§ **EXERCISE GOAL**
Copy out exactly the lines below that run from the one holding "ATOM 195 C CA" to the one holding "ATOM 234 O O", keeping both of those lines and no others.

Source data:
==*==

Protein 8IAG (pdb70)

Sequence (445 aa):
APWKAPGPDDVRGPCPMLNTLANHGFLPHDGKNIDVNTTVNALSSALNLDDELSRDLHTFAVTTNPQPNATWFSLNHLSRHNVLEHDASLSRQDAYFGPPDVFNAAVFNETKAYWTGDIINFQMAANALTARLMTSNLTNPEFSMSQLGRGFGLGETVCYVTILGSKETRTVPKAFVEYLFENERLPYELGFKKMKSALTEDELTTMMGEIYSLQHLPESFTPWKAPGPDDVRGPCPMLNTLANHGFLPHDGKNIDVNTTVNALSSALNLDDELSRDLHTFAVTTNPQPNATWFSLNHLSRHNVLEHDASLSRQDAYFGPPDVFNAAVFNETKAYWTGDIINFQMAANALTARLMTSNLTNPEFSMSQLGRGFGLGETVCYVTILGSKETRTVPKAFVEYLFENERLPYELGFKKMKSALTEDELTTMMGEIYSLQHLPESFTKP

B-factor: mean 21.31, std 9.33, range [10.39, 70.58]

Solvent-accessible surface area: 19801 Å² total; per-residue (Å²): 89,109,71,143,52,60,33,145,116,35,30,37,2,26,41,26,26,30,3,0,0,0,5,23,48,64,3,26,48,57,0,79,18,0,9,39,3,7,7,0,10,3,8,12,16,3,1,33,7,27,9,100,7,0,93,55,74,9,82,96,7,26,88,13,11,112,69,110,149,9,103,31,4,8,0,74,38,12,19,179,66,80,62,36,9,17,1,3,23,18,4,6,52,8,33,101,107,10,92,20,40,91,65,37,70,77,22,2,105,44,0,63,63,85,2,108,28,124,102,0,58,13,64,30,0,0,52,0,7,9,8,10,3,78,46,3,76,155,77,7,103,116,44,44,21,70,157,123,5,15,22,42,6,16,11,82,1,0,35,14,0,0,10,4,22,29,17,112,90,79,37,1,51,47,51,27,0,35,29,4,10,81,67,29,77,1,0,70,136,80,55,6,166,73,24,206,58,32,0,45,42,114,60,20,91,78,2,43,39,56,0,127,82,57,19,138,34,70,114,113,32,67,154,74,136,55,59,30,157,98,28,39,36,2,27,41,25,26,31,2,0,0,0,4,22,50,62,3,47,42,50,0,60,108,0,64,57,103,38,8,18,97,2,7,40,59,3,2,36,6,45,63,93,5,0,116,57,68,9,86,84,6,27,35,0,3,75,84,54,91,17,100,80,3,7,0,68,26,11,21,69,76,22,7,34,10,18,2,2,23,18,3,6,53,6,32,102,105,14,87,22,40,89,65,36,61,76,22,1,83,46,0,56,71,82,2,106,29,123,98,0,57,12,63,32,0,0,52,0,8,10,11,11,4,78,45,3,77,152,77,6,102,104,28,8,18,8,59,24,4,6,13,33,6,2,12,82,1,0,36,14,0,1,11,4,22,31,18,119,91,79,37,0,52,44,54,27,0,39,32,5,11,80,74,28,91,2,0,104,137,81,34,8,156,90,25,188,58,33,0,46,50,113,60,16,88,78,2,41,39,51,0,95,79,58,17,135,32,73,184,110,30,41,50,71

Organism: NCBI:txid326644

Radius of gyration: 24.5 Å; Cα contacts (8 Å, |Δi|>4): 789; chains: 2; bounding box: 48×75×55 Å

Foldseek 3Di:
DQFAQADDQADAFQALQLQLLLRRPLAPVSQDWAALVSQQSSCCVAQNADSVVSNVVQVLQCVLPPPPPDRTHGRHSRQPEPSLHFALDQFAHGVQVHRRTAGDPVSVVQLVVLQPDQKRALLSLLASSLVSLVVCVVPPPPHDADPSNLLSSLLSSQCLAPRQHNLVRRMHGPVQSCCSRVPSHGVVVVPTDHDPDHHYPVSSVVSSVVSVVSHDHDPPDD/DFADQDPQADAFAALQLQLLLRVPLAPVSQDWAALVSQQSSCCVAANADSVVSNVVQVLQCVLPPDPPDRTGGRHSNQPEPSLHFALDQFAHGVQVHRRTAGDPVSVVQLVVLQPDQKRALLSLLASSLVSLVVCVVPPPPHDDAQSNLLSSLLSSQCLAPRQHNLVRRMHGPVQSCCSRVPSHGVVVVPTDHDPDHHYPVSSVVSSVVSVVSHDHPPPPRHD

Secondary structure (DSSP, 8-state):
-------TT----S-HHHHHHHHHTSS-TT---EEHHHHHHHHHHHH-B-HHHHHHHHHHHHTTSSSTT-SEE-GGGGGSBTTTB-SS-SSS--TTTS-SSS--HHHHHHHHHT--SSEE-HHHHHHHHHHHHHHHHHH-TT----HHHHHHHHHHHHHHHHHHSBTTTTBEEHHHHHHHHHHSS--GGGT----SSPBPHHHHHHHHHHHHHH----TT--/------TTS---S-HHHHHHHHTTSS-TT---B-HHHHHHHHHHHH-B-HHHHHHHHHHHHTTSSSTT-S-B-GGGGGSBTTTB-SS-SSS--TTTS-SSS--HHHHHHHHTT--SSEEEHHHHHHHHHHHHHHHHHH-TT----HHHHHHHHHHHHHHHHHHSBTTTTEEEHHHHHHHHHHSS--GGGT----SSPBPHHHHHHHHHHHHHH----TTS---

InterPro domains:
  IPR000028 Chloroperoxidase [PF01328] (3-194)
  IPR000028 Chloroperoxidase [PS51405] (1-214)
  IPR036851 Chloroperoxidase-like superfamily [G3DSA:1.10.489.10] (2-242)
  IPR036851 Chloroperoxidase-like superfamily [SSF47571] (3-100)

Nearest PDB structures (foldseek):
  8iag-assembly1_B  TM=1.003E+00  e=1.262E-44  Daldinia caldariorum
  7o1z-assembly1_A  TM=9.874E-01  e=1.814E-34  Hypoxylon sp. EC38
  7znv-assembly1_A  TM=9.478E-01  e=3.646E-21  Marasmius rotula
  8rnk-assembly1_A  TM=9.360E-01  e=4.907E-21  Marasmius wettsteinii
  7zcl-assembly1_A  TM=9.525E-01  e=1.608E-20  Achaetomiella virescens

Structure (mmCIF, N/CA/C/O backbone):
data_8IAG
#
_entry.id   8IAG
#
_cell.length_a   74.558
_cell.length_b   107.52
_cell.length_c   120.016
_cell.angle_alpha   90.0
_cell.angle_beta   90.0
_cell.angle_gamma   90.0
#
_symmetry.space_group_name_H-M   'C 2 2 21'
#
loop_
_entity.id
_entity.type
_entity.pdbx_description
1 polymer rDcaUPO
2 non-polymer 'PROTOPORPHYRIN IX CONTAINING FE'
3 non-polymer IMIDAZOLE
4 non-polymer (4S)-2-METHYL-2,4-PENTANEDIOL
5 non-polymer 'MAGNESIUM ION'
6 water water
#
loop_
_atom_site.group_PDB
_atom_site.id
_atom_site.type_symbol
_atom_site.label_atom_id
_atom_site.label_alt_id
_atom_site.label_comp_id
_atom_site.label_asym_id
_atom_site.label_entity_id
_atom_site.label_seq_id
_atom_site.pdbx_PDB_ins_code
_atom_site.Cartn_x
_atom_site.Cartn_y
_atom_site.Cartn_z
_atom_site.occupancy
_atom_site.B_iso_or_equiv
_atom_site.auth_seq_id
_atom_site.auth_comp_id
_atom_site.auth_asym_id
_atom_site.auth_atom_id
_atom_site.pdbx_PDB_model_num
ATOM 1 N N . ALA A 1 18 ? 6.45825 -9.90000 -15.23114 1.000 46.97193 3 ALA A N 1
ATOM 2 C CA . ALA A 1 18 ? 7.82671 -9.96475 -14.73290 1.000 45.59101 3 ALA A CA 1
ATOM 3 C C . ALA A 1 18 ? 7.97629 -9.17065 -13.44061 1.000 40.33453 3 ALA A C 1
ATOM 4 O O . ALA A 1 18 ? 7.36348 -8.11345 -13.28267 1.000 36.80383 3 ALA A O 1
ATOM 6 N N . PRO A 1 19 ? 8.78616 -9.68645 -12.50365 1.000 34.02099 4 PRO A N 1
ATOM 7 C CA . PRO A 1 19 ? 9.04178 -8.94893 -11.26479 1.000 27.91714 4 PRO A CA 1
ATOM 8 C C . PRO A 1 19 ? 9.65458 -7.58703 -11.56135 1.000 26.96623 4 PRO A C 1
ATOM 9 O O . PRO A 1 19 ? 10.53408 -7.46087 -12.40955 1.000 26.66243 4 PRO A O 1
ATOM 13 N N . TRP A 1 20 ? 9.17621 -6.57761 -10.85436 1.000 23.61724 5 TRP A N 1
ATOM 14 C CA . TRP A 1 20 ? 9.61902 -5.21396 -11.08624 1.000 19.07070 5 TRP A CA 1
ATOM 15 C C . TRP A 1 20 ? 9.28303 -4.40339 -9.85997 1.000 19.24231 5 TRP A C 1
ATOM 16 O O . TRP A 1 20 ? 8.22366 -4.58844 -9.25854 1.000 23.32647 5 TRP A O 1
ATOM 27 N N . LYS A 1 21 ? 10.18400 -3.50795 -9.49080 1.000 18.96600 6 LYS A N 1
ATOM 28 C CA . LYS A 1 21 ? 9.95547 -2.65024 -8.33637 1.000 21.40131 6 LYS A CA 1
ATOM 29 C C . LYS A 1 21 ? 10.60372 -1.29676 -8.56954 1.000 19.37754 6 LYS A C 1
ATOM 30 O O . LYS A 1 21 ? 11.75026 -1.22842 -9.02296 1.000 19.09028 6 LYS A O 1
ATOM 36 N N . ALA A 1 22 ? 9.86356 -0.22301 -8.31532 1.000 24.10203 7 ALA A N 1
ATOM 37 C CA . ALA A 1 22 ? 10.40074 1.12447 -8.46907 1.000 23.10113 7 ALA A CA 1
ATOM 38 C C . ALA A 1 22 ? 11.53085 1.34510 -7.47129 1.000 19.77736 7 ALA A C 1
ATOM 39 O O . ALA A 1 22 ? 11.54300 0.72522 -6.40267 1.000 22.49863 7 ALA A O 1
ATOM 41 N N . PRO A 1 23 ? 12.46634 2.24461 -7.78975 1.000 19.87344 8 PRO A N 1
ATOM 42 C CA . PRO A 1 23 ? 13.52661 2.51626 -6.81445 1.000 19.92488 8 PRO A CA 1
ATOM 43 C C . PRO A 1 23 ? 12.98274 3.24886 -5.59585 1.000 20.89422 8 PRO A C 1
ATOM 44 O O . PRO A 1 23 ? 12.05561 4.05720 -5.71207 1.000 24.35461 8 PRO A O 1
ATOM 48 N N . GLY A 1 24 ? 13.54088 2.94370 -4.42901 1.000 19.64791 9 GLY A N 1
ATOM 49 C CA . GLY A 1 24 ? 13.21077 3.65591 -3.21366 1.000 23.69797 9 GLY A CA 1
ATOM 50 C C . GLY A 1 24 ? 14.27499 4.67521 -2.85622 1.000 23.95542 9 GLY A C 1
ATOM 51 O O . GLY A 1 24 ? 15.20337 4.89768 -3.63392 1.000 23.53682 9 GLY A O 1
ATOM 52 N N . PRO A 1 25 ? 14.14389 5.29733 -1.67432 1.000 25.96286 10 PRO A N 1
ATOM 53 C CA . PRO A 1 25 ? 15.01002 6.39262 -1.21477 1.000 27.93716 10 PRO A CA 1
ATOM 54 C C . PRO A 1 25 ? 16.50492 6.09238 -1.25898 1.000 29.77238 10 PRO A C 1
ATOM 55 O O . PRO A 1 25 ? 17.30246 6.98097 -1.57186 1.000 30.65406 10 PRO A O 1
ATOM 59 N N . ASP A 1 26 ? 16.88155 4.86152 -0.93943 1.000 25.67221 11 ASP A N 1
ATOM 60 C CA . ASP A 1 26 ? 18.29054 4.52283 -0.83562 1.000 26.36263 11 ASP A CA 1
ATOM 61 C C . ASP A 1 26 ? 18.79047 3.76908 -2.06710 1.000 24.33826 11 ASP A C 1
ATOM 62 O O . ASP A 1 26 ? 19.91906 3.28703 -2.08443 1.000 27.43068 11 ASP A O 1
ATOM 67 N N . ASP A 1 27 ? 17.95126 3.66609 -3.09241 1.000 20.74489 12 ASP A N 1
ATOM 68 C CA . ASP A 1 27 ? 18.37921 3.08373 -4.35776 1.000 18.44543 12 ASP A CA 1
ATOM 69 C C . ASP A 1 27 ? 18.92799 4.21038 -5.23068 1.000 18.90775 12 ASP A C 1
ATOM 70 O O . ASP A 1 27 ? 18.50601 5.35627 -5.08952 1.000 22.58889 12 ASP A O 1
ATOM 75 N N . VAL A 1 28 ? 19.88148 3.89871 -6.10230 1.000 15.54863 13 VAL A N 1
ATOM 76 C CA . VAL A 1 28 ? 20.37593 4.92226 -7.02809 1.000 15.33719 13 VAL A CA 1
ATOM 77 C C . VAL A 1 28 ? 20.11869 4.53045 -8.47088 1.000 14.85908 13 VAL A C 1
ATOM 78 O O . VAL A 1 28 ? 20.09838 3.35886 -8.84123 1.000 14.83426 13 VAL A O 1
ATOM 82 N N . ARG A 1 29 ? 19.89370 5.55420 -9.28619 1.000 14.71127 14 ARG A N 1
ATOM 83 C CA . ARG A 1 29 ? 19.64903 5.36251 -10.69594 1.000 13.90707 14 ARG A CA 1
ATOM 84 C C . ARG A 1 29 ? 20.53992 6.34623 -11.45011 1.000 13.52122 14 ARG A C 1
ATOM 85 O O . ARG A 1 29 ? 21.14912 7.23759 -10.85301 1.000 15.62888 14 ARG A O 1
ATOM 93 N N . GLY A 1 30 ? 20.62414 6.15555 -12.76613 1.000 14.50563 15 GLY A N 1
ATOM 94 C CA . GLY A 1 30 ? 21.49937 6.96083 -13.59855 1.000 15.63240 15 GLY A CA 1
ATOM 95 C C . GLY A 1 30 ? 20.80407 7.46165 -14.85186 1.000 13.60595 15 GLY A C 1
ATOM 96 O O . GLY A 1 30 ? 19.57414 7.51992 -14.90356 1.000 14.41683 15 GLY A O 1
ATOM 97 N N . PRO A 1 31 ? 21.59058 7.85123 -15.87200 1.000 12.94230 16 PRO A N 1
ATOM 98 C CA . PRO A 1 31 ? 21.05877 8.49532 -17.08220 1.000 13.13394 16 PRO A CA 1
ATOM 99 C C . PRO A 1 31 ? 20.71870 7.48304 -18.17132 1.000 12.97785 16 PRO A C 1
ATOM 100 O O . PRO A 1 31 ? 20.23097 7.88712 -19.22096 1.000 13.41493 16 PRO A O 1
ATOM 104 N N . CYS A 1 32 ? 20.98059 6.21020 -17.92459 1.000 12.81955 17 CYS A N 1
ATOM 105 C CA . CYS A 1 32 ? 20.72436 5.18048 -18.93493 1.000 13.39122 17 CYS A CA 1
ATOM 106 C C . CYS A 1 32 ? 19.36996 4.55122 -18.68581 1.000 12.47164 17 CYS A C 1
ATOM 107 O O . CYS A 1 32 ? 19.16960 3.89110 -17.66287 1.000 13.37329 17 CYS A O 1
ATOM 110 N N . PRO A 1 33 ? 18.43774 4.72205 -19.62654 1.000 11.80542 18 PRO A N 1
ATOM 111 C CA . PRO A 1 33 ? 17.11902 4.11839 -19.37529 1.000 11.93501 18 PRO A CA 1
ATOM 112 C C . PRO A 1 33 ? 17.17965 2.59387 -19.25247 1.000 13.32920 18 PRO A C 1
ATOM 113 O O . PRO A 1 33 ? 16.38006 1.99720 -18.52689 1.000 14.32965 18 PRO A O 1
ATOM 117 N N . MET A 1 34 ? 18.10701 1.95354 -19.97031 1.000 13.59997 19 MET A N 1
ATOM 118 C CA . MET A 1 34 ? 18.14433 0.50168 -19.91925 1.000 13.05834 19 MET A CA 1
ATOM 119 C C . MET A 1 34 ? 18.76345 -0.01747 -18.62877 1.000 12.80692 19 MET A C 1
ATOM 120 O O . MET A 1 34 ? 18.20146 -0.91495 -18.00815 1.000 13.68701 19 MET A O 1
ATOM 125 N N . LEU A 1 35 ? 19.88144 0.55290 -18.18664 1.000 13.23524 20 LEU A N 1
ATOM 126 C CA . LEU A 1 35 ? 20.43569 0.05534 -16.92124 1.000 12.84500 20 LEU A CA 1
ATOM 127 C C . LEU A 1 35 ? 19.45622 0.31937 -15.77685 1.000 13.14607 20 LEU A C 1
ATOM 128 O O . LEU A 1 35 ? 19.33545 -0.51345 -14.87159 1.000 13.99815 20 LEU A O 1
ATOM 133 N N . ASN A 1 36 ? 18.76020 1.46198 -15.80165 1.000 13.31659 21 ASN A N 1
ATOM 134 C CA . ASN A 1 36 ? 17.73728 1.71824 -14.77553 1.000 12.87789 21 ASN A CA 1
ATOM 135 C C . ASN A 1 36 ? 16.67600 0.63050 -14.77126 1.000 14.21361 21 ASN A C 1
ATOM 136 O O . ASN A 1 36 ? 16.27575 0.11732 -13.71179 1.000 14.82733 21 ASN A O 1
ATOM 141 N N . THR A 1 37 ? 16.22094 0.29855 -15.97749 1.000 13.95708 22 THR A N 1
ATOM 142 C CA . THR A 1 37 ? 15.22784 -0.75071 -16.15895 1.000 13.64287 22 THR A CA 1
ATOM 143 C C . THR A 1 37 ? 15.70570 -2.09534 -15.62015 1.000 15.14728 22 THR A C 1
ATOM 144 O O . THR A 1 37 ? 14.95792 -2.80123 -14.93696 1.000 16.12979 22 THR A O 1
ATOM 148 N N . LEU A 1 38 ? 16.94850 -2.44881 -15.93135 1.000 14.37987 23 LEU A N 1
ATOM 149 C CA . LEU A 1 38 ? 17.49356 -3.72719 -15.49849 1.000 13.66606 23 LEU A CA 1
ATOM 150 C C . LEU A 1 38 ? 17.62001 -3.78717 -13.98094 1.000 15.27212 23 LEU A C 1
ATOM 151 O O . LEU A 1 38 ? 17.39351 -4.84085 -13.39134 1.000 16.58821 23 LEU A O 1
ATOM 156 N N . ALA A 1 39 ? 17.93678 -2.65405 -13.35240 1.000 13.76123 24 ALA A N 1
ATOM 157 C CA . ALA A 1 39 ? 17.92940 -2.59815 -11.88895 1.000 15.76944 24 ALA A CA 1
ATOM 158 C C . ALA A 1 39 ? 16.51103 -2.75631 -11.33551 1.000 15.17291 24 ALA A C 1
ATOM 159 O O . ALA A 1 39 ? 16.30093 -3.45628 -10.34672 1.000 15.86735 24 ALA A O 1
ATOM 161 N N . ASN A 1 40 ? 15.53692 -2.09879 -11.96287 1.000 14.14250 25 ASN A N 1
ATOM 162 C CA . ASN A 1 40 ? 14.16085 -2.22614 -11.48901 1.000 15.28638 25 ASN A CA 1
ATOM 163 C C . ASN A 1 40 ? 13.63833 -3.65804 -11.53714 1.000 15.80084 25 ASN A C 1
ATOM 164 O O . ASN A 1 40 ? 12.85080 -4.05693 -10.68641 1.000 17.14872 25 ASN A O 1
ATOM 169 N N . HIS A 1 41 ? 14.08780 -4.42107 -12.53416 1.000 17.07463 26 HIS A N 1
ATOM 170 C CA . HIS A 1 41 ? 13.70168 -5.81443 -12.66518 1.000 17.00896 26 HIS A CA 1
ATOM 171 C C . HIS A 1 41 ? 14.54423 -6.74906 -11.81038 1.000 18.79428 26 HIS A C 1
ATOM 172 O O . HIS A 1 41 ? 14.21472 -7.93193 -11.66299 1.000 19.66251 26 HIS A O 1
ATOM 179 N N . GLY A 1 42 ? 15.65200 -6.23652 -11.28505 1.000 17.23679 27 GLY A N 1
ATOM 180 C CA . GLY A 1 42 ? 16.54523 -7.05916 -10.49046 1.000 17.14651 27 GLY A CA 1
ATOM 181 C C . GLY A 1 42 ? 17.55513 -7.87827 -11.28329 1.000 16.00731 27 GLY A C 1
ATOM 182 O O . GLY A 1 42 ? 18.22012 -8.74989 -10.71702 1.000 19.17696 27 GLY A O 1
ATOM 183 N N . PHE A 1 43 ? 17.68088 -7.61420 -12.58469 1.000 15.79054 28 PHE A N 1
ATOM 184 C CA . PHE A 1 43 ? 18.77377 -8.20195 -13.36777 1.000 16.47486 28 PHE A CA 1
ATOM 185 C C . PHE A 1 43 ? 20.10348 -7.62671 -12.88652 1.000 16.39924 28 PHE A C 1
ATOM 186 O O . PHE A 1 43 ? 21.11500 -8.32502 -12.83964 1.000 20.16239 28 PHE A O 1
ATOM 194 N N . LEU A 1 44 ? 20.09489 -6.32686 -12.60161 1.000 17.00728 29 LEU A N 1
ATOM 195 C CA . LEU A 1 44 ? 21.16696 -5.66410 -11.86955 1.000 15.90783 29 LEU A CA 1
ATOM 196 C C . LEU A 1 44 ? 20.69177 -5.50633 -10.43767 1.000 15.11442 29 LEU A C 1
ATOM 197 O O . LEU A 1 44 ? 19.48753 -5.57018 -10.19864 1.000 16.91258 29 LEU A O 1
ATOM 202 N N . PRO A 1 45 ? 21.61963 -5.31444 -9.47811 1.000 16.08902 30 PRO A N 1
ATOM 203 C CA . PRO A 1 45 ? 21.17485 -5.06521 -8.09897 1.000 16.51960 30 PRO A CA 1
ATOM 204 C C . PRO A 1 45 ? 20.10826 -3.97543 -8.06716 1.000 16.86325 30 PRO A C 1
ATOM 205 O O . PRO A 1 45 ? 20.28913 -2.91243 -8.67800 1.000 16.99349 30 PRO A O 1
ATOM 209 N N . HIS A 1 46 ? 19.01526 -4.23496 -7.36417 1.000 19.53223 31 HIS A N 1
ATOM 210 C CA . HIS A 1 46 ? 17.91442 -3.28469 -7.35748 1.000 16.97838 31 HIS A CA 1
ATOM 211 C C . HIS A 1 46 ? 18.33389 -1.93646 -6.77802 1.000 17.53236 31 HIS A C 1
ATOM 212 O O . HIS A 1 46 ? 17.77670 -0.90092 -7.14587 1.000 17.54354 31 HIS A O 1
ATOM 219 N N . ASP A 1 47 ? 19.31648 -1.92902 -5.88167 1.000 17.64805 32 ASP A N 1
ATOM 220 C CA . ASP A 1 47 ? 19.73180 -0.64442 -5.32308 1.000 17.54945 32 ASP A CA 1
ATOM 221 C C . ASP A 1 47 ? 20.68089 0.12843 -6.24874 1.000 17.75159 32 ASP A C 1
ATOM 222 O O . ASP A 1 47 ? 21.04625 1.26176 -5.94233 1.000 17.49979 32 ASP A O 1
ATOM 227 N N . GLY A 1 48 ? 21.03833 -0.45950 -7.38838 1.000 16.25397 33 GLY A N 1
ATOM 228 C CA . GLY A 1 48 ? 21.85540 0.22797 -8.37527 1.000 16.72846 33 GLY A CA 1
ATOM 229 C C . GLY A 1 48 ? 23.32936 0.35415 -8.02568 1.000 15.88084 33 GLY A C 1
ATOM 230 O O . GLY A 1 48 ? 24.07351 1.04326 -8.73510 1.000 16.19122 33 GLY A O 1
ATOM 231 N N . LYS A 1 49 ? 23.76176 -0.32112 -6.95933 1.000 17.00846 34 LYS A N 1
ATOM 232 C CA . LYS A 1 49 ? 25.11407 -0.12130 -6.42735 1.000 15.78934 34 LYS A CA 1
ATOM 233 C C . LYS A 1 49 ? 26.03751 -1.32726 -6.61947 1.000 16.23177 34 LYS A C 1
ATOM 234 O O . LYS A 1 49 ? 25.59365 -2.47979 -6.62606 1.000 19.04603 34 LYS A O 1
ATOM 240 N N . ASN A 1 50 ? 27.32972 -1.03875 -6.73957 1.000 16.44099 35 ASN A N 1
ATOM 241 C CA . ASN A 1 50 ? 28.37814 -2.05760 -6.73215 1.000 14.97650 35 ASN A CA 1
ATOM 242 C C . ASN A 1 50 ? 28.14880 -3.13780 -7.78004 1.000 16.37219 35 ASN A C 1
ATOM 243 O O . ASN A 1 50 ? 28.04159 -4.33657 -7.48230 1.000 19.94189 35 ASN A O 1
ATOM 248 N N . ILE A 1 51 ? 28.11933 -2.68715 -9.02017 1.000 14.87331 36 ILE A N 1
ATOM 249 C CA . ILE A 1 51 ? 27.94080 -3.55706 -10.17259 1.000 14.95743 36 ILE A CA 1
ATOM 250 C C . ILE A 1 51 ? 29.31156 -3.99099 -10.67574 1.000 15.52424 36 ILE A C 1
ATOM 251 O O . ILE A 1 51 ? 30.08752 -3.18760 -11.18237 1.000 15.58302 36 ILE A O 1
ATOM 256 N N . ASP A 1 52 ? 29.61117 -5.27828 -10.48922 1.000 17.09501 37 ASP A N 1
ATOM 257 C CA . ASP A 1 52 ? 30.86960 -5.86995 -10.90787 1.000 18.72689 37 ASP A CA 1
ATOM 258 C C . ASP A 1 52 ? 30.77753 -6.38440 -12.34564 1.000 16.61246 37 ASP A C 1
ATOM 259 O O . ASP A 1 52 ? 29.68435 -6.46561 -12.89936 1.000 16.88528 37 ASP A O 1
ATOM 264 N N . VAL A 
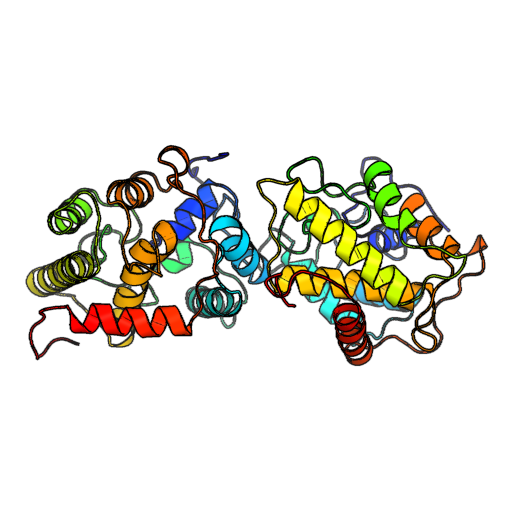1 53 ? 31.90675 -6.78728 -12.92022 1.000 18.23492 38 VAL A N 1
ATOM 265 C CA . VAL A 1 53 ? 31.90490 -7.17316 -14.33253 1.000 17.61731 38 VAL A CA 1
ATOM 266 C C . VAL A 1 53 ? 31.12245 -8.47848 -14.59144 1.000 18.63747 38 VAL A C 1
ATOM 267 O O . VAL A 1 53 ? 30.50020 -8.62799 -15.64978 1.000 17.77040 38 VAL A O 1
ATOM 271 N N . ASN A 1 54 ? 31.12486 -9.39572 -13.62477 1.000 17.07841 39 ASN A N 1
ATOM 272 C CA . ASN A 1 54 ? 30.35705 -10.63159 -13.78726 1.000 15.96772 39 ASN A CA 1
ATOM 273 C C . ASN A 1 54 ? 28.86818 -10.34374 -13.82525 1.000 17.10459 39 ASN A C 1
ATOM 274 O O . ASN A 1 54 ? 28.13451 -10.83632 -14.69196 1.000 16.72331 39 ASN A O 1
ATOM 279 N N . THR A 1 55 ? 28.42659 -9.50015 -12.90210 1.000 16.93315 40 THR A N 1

==*==

§ **FINISHED TASK**
ATOM 195 C CA . LEU A 1 44 ? 21.16696 -5.66410 -11.86955 1.000 15.90783 29 LEU A CA 1
ATOM 196 C C . LEU A 1 44 ? 20.69177 -5.50633 -10.43767 1.000 15.11442 29 LEU A C 1
ATOM 197 O O . LEU A 1 44 ? 19.48753 -5.57018 -10.19864 1.000 16.91258 29 LEU A O 1
ATOM 202 N N . PRO A 1 45 ? 21.61963 -5.31444 -9.47811 1.000 16.08902 30 PRO A N 1
ATOM 203 C CA . PRO A 1 45 ? 21.17485 -5.06521 -8.09897 1.000 16.51960 30 PRO A CA 1
ATOM 204 C C . PRO A 1 45 ? 20.10826 -3.97543 -8.06716 1.000 16.86325 30 PRO A C 1
ATOM 205 O O . PRO A 1 45 ? 20.28913 -2.91243 -8.67800 1.000 16.99349 30 PRO A O 1
ATOM 209 N N . HIS A 1 46 ? 19.01526 -4.23496 -7.36417 1.000 19.53223 31 HIS A N 1
ATOM 210 C CA . HIS A 1 46 ? 17.91442 -3.28469 -7.35748 1.000 16.97838 31 HIS A CA 1
ATOM 211 C C . HIS A 1 46 ? 18.33389 -1.93646 -6.77802 1.000 17.53236 31 HIS A C 1
ATOM 212 O O . HIS A 1 46 ? 17.77670 -0.90092 -7.14587 1.000 17.54354 31 HIS A O 1
ATOM 219 N N . ASP A 1 47 ? 19.31648 -1.92902 -5.88167 1.000 17.64805 32 ASP A N 1
ATOM 220 C CA . ASP A 1 47 ? 19.73180 -0.64442 -5.32308 1.000 17.54945 32 ASP A CA 1
ATOM 221 C C . ASP A 1 47 ? 20.68089 0.12843 -6.24874 1.000 17.75159 32 ASP A C 1
ATOM 222 O O . ASP A 1 47 ? 21.04625 1.26176 -5.94233 1.000 17.49979 32 ASP A O 1
ATOM 227 N N . GLY A 1 48 ? 21.03833 -0.45950 -7.38838 1.000 16.25397 33 GLY A N 1
ATOM 228 C CA . GLY A 1 48 ? 21.85540 0.22797 -8.37527 1.000 16.72846 33 GLY A CA 1
ATOM 229 C C . GLY A 1 48 ? 23.32936 0.35415 -8.02568 1.000 15.88084 33 GLY A C 1
ATOM 230 O O . GLY A 1 48 ? 24.07351 1.04326 -8.73510 1.000 16.19122 33 GLY A O 1
ATOM 231 N N . LYS A 1 49 ? 23.76176 -0.32112 -6.95933 1.000 17.00846 34 LYS A N 1
ATOM 232 C CA . LYS A 1 49 ? 25.11407 -0.12130 -6.42735 1.000 15.78934 34 LYS A CA 1
ATOM 233 C C . LYS A 1 49 ? 26.03751 -1.32726 -6.61947 1.000 16.23177 34 LYS A C 1
ATOM 234 O O . LYS A 1 49 ? 25.59365 -2.47979 -6.62606 1.000 19.04603 34 LYS A O 1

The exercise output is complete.